(Supplied records):
= Beginning of Section =

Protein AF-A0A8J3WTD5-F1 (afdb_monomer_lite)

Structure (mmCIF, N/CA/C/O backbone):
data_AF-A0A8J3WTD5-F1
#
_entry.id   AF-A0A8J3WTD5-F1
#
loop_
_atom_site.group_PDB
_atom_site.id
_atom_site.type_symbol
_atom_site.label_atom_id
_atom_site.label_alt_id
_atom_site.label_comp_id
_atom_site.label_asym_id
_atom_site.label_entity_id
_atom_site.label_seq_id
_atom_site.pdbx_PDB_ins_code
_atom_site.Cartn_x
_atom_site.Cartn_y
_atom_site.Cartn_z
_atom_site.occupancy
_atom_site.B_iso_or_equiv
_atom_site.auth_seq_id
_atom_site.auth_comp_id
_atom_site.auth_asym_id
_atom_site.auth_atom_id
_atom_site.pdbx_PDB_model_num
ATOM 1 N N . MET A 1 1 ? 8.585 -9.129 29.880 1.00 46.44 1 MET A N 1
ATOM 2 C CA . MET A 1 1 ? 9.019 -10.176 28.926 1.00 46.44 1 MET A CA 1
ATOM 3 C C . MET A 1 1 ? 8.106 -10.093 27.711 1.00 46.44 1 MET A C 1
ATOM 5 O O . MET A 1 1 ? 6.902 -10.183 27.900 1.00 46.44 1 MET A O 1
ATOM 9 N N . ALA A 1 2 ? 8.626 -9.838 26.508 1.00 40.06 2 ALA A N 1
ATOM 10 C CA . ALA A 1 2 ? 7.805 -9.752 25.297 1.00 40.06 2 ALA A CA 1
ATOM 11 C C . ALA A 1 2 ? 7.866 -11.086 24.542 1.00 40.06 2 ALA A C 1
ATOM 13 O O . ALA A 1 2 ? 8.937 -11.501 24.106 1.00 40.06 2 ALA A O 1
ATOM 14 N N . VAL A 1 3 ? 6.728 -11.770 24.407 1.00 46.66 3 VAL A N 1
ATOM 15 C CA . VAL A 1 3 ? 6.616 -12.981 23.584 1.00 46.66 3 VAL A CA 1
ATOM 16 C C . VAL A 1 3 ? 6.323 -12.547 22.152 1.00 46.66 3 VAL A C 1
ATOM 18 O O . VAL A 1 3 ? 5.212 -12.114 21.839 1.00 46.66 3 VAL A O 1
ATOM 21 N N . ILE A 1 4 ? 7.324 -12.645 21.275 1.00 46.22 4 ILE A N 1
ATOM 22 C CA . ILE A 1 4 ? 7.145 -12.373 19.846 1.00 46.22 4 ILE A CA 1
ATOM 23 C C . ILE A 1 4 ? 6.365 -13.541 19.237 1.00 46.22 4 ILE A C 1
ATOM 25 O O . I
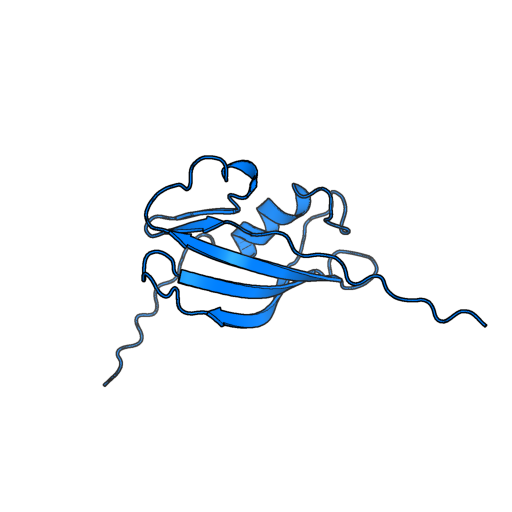LE A 1 4 ? 6.911 -14.612 18.982 1.00 46.22 4 ILE A O 1
ATOM 29 N N . HIS A 1 5 ? 5.074 -13.332 18.989 1.00 52.09 5 HIS A N 1
ATOM 30 C CA . HIS A 1 5 ? 4.261 -14.281 18.237 1.00 52.09 5 HIS A CA 1
ATOM 31 C C . HIS A 1 5 ? 4.628 -14.180 16.756 1.00 52.09 5 HIS A C 1
ATOM 33 O O . HIS A 1 5 ? 4.302 -13.195 16.089 1.00 52.09 5 HIS A O 1
ATOM 39 N N . ARG A 1 6 ? 5.301 -15.206 16.221 1.00 48.50 6 ARG A N 1
ATOM 40 C CA . ARG A 1 6 ? 5.605 -15.306 14.789 1.00 48.50 6 ARG A CA 1
ATOM 41 C C . ARG A 1 6 ? 4.342 -15.695 14.020 1.00 48.50 6 ARG A C 1
ATOM 43 O O . ARG A 1 6 ? 4.160 -16.841 13.628 1.00 48.50 6 ARG A O 1
ATOM 50 N N . THR A 1 7 ? 3.459 -14.726 13.822 1.00 49.34 7 THR A N 1
ATOM 51 C CA . THR A 1 7 ? 2.264 -14.894 12.993 1.00 49.34 7 THR A CA 1
ATOM 52 C C . THR A 1 7 ? 2.636 -14.586 11.550 1.00 49.34 7 THR A C 1
ATOM 54 O O . THR A 1 7 ? 2.993 -13.454 11.221 1.00 49.34 7 THR A O 1
ATOM 57 N N . VAL A 1 8 ? 2.581 -15.593 10.679 1.00 58.34 8 VAL A N 1
ATOM 58 C CA . VAL A 1 8 ? 2.721 -15.387 9.235 1.00 58.34 8 VAL A CA 1
ATOM 59 C C . VAL A 1 8 ? 1.363 -14.940 8.709 1.00 58.34 8 VAL A C 1
ATOM 61 O O . VAL A 1 8 ? 0.431 -15.732 8.626 1.00 58.34 8 VAL A O 1
ATOM 64 N N . LEU A 1 9 ? 1.241 -13.655 8.392 1.00 64.81 9 LEU A N 1
ATOM 65 C CA . LEU A 1 9 ? 0.037 -13.110 7.773 1.00 64.81 9 LEU A CA 1
ATOM 66 C C . LEU A 1 9 ? 0.065 -13.428 6.273 1.00 64.81 9 LEU A C 1
ATOM 68 O O . LEU A 1 9 ? 1.006 -13.017 5.592 1.00 64.81 9 LEU A O 1
ATOM 72 N N . LYS A 1 10 ? -0.952 -14.152 5.788 1.00 71.25 10 LYS A N 1
ATOM 73 C CA . LYS A 1 10 ? -1.193 -14.419 4.363 1.00 71.25 10 LYS A CA 1
ATOM 74 C C . LYS A 1 10 ? -2.520 -13.781 3.912 1.00 71.25 10 LYS A C 1
ATOM 76 O O . LYS A 1 10 ? -3.485 -13.869 4.668 1.00 71.25 10 LYS A O 1
ATOM 81 N N . PRO A 1 11 ? -2.587 -13.152 2.722 1.00 79.19 11 PRO A N 1
ATOM 82 C CA . PRO A 1 11 ? -1.442 -12.751 1.883 1.00 79.19 11 PRO A CA 1
ATOM 83 C C . PRO A 1 11 ? -0.470 -11.845 2.658 1.00 79.19 11 PRO A C 1
ATOM 85 O O . PRO A 1 11 ? -0.799 -11.428 3.757 1.00 79.19 11 PRO A O 1
ATOM 88 N N . THR A 1 12 ? 0.730 -11.548 2.174 1.00 85.88 12 THR A N 1
ATOM 89 C CA . THR A 1 12 ? 1.632 -10.559 2.791 1.00 85.88 12 THR A CA 1
ATOM 90 C C . THR A 1 12 ? 1.277 -9.145 2.331 1.00 85.88 12 THR A C 1
ATOM 92 O O . THR A 1 12 ? 0.469 -8.950 1.425 1.00 85.88 12 TH
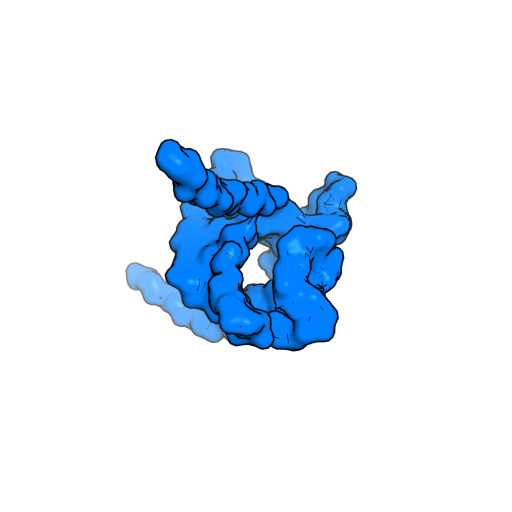R A O 1
ATOM 95 N N . LYS A 1 13 ? 1.776 -8.105 3.022 1.00 85.44 13 LYS A N 1
ATOM 96 C CA . LYS A 1 13 ? 1.468 -6.713 2.627 1.00 85.44 13 LYS A CA 1
ATOM 97 C C . LYS A 1 13 ? 1.993 -6.425 1.221 1.00 85.44 13 LYS A C 1
ATOM 99 O O . LYS A 1 13 ? 1.303 -5.785 0.446 1.00 85.44 13 LYS A O 1
ATOM 104 N N . LEU A 1 14 ? 3.176 -6.946 0.901 1.00 90.19 14 LEU A N 1
ATOM 105 C CA . LEU A 1 14 ? 3.766 -6.815 -0.426 1.00 90.19 14 LEU A CA 1
ATOM 106 C C . LEU A 1 14 ? 2.932 -7.549 -1.478 1.00 90.19 14 LEU A C 1
ATOM 108 O O . LEU A 1 14 ? 2.643 -6.950 -2.498 1.00 90.19 14 LEU A O 1
ATOM 112 N N . GLU A 1 15 ? 2.444 -8.761 -1.196 1.00 89.12 15 GLU A N 1
ATOM 113 C CA . GLU A 1 15 ? 1.541 -9.483 -2.113 1.00 89.12 15 GLU A CA 1
ATOM 114 C C . GLU A 1 15 ? 0.251 -8.701 -2.404 1.00 89.12 15 GLU A C 1
ATOM 116 O O . GLU A 1 15 ? -0.181 -8.619 -3.552 1.00 89.12 15 GLU A O 1
ATOM 121 N N . LEU A 1 16 ? -0.343 -8.074 -1.381 1.00 88.81 16 LEU A N 1
ATOM 122 C CA . LEU A 1 16 ? -1.500 -7.196 -1.574 1.00 88.81 16 LEU A CA 1
ATOM 123 C C . LEU A 1 16 ? -1.149 -5.981 -2.447 1.00 88.81 16 LEU A C 1
ATOM 125 O O . LEU A 1 16 ? -1.909 -
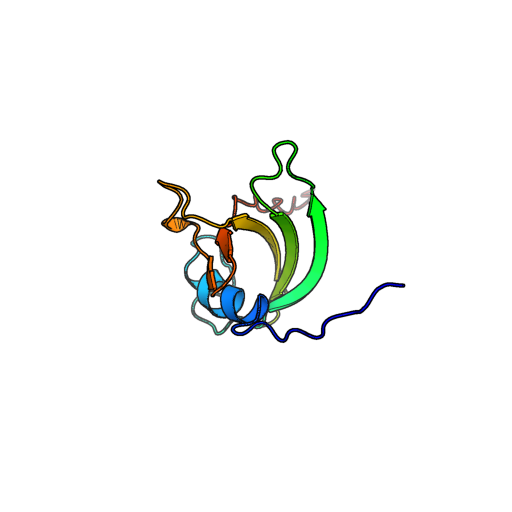5.625 -3.343 1.00 88.81 16 LEU A O 1
ATOM 129 N N . LEU A 1 17 ? 0.010 -5.360 -2.217 1.00 90.12 17 LEU A N 1
ATOM 130 C CA . LEU A 1 17 ? 0.463 -4.219 -3.014 1.00 90.12 17 LEU A CA 1
ATOM 131 C C . LEU A 1 17 ? 0.792 -4.606 -4.457 1.00 90.12 17 LEU A C 1
ATOM 133 O O . LEU A 1 17 ? 0.471 -3.835 -5.354 1.00 90.12 17 LEU A O 1
ATOM 137 N N . THR A 1 18 ? 1.355 -5.789 -4.703 1.00 91.06 18 THR A N 1
ATOM 138 C CA . THR A 1 18 ? 1.600 -6.307 -6.057 1.00 91.06 18 THR A CA 1
ATOM 139 C C . THR A 1 18 ? 0.308 -6.367 -6.867 1.00 91.06 18 THR A C 1
ATOM 141 O O . THR A 1 18 ? 0.283 -5.916 -8.007 1.00 91.06 18 THR A O 1
ATOM 144 N N . ALA A 1 19 ? -0.785 -6.858 -6.275 1.00 89.19 19 ALA A N 1
ATOM 145 C CA . ALA A 1 19 ? -2.081 -6.908 -6.952 1.00 89.19 19 ALA A CA 1
ATOM 146 C C . ALA A 1 19 ? -2.738 -5.522 -7.086 1.00 89.19 19 ALA A C 1
ATOM 148 O O . ALA A 1 19 ? -3.423 -5.237 -8.068 1.00 89.19 19 ALA A O 1
ATOM 149 N N . TRP A 1 20 ? -2.549 -4.651 -6.094 1.00 89.00 20 TRP A N 1
ATOM 150 C CA . TRP A 1 20 ? -3.254 -3.376 -6.018 1.00 89.00 20 TRP A CA 1
ATOM 151 C C . TRP A 1 20 ? -2.598 -2.250 -6.832 1.00 89.00 20 TRP A C 1
ATOM 153 O O . TRP A 1 20 ? -3.321 -1.473 -7.461 1.00 89.00 20 TRP A O 1
ATOM 163 N N . LEU A 1 21 ? -1.263 -2.159 -6.871 1.00 89.88 21 LEU A N 1
ATOM 164 C CA . LEU A 1 21 ? -0.525 -1.081 -7.550 1.00 89.88 21 LEU A CA 1
ATOM 165 C C . LEU A 1 21 ? -0.940 -0.888 -9.025 1.00 89.88 21 LEU A C 1
ATOM 167 O O . LEU A 1 21 ? -1.263 0.248 -9.375 1.00 89.88 21 LEU A O 1
ATOM 171 N N . PRO A 1 22 ? -1.053 -1.935 -9.871 1.00 89.75 22 PRO A N 1
ATOM 172 C CA . PRO A 1 22 ? -1.412 -1.775 -11.286 1.00 89.75 22 PRO A CA 1
ATOM 173 C C . PRO A 1 22 ? -2.807 -1.197 -11.515 1.00 89.75 22 PRO A C 1
ATOM 175 O O . PRO A 1 22 ? -3.076 -0.603 -12.554 1.00 89.75 22 PRO A O 1
ATOM 178 N N . SER A 1 23 ? -3.710 -1.340 -10.540 1.00 87.00 23 SER A N 1
ATOM 179 C CA . SER A 1 23 ? -5.062 -0.781 -10.633 1.00 87.00 23 SER A CA 1
ATOM 180 C C . SER A 1 23 ? -5.104 0.737 -10.420 1.00 87.00 23 SER A C 1
ATOM 182 O O . SER A 1 23 ? -6.177 1.340 -10.485 1.00 87.00 23 SER A O 1
ATOM 184 N N . ARG A 1 24 ? -3.971 1.367 -10.081 1.00 88.75 24 ARG A N 1
ATOM 185 C CA . ARG A 1 24 ? -3.905 2.789 -9.746 1.00 88.75 24 ARG A CA 1
ATOM 186 C C . ARG A 1 24 ? -3.509 3.627 -10.960 1.00 88.75 24 ARG A C 1
ATOM 188 O O . ARG A 1 24 ? -2.494 3.339 -11.584 1.00 88.75 24 ARG A O 1
ATOM 195 N N . PRO A 1 25 ? -4.214 4.739 -11.241 1.00 87.69 25 PRO A N 1
ATOM 196 C CA . PRO A 1 25 ? -3.933 5.568 -12.417 1.00 87.69 25 PRO A CA 1
ATOM 197 C C . PRO A 1 25 ? -2.568 6.272 -12.363 1.00 87.69 25 PRO A C 1
ATOM 199 O O . PRO A 1 25 ? -2.072 6.736 -13.381 1.00 87.69 25 PRO A O 1
ATOM 202 N N . TRP A 1 26 ? -1.969 6.381 -11.176 1.00 86.31 26 TRP A N 1
ATOM 203 C CA . TRP A 1 26 ? -0.657 6.995 -10.964 1.00 86.31 26 TRP A CA 1
ATOM 204 C C . TRP A 1 26 ? 0.502 5.992 -11.003 1.00 86.31 26 TRP A C 1
ATOM 206 O O . TRP A 1 26 ? 1.659 6.404 -10.918 1.00 86.31 26 TRP A O 1
ATOM 216 N N . TYR A 1 27 ? 0.220 4.689 -11.090 1.00 88.25 27 TYR A N 1
ATOM 217 C CA . TYR A 1 27 ? 1.258 3.668 -11.138 1.00 88.25 27 TYR A CA 1
ATOM 218 C C . TYR A 1 27 ? 2.040 3.764 -12.451 1.00 88.25 27 TYR A C 1
ATOM 220 O O . TYR A 1 27 ? 1.461 3.740 -13.535 1.00 88.25 27 TYR A O 1
ATOM 228 N N . SER A 1 28 ? 3.368 3.876 -12.361 1.00 84.88 28 SER A N 1
ATOM 229 C CA . SER A 1 28 ? 4.224 4.102 -13.532 1.00 84.88 28 SER A CA 1
ATOM 230 C C . SER A 1 28 ? 4.853 2.836 -14.116 1.00 84.88 28 SER A C 1
ATOM 232 O O . SER A 1 28 ? 5.551 2.937 -15.119 1.00 84.88 28 SER A O 1
ATOM 234 N N . GLY A 1 29 ? 4.625 1.657 -13.525 1.00 80.56 29 GLY A N 1
ATOM 235 C CA . GLY A 1 29 ? 5.124 0.379 -14.061 1.00 80.56 29 GLY A CA 1
ATOM 236 C C . GLY A 1 29 ? 4.239 -0.247 -15.151 1.00 80.56 29 GLY A C 1
ATOM 237 O O . GLY A 1 29 ? 4.554 -1.317 -15.667 1.00 80.56 29 GLY A O 1
ATOM 238 N N . GLY A 1 30 ? 3.144 0.417 -15.542 1.00 73.62 30 GLY A N 1
ATOM 239 C CA . GLY A 1 30 ? 2.260 -0.031 -16.624 1.00 73.62 30 GLY A CA 1
ATOM 240 C C . GLY A 1 30 ? 1.476 -1.305 -16.287 1.00 73.62 30 GLY A C 1
ATOM 241 O O . GLY A 1 30 ? 1.061 -1.503 -15.150 1.00 73.62 30 GLY A O 1
ATOM 242 N N . THR A 1 31 ? 1.258 -2.171 -17.282 1.00 67.00 31 THR A N 1
ATOM 243 C CA . THR A 1 31 ? 0.603 -3.486 -17.112 1.00 67.00 31 THR A CA 1
ATOM 244 C C . THR A 1 31 ? 1.588 -4.600 -16.739 1.00 67.00 31 THR A C 1
ATOM 246 O O . THR A 1 31 ? 1.276 -5.777 -16.915 1.00 67.00 31 THR A O 1
ATOM 249 N N . GLY A 1 32 ? 2.805 -4.245 -16.313 1.00 73.44 32 GLY A N 1
ATOM 250 C CA . GLY A 1 32 ? 3.812 -5.204 -15.867 1.00 73.44 32 GLY A CA 1
ATOM 251 C C . GLY A 1 32 ? 3.415 -5.903 -14.566 1.00 73.44 32 GLY A C 1
ATOM 252 O O . GLY A 1 32 ? 2.394 -5.589 -13.957 1.00 73.44 32 GLY A O 1
ATOM 253 N N . ASN A 1 33 ? 4.240 -6.857 -14.137 1.00 84.94 33 ASN A N 1
ATOM 254 C CA . ASN A 1 33 ? 4.099 -7.500 -12.836 1.00 84.94 33 ASN A CA 1
ATOM 255 C C . ASN A 1 33 ? 4.969 -6.740 -11.816 1.00 84.94 33 ASN A C 1
ATOM 257 O O . ASN A 1 33 ? 6.194 -6.837 -11.917 1.00 84.94 33 ASN A O 1
ATOM 261 N N . PRO A 1 34 ? 4.391 -5.968 -10.875 1.00 89.62 34 PRO A N 1
ATOM 262 C CA . PRO A 1 34 ? 5.178 -5.189 -9.926 1.00 89.62 34 PRO A CA 1
ATOM 263 C C . PRO A 1 34 ? 5.998 -6.097 -9.010 1.00 89.62 34 PRO A C 1
ATOM 265 O O . PRO A 1 34 ? 5.491 -7.097 -8.496 1.00 89.62 34 PRO A O 1
ATOM 268 N N . GLU A 1 35 ? 7.222 -5.680 -8.694 1.00 90.56 35 GLU A N 1
ATOM 269 C CA . GLU A 1 35 ? 8.090 -6.371 -7.734 1.00 90.56 35 GLU A CA 1
ATOM 270 C C . GLU A 1 35 ? 8.397 -5.449 -6.541 1.00 90.56 35 GLU A C 1
ATOM 272 O O . GLU A 1 35 ? 9.532 -4.996 -6.365 1.00 90.56 35 GLU A O 1
ATOM 277 N N . PRO A 1 36 ? 7.383 -5.096 -5.721 1.00 91.81 36 PRO A N 1
ATOM 278 C CA . PRO A 1 36 ? 7.561 -4.147 -4.639 1.00 91.81 36 PRO A CA 1
ATOM 279 C C . PRO A 1 36 ? 8.422 -4.752 -3.532 1.00 91.81 36 PRO A C 1
ATOM 281 O O . PRO A 1 36 ? 8.094 -5.773 -2.924 1.00 91.81 36 PRO A O 1
ATOM 284 N N . THR A 1 37 ? 9.494 -4.050 -3.200 1.00 94.81 37 THR A N 1
ATOM 285 C CA . THR A 1 37 ? 10.341 -4.339 -2.043 1.00 94.81 37 THR A CA 1
ATOM 286 C C . THR A 1 37 ? 10.134 -3.265 -0.984 1.00 94.81 37 THR A C 1
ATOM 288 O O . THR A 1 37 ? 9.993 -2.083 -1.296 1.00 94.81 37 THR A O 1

= End of Section =

(What needs to be done):
Everything from the line containing "ATOM 239 C CA" through the line containing "ATOM 243 C CA" in the material above should be retyped exactly, both ends included, and nothing more.

(Completed task):
ATOM 239 C CA . GLY A 1 30 ? 2.260 -0.031 -16.624 1.00 73.62 30 GLY A CA 1
ATOM 240 C C . GLY A 1 30 ? 1.476 -1.305 -16.287 1.00 73.62 30 GLY A C 1
ATOM 241 O O . GLY A 1 30 ? 1.061 -1.503 -15.150 1.00 73.62 30 GLY A O 1
ATOM 242 N N . THR A 1 31 ? 1.258 -2.171 -17.282 1.00 67.00 31 THR A N 1
ATOM 243 C CA . THR A 1 31 ? 0.603 -3.486 -17.112 1.00 67.00 31 THR A CA 1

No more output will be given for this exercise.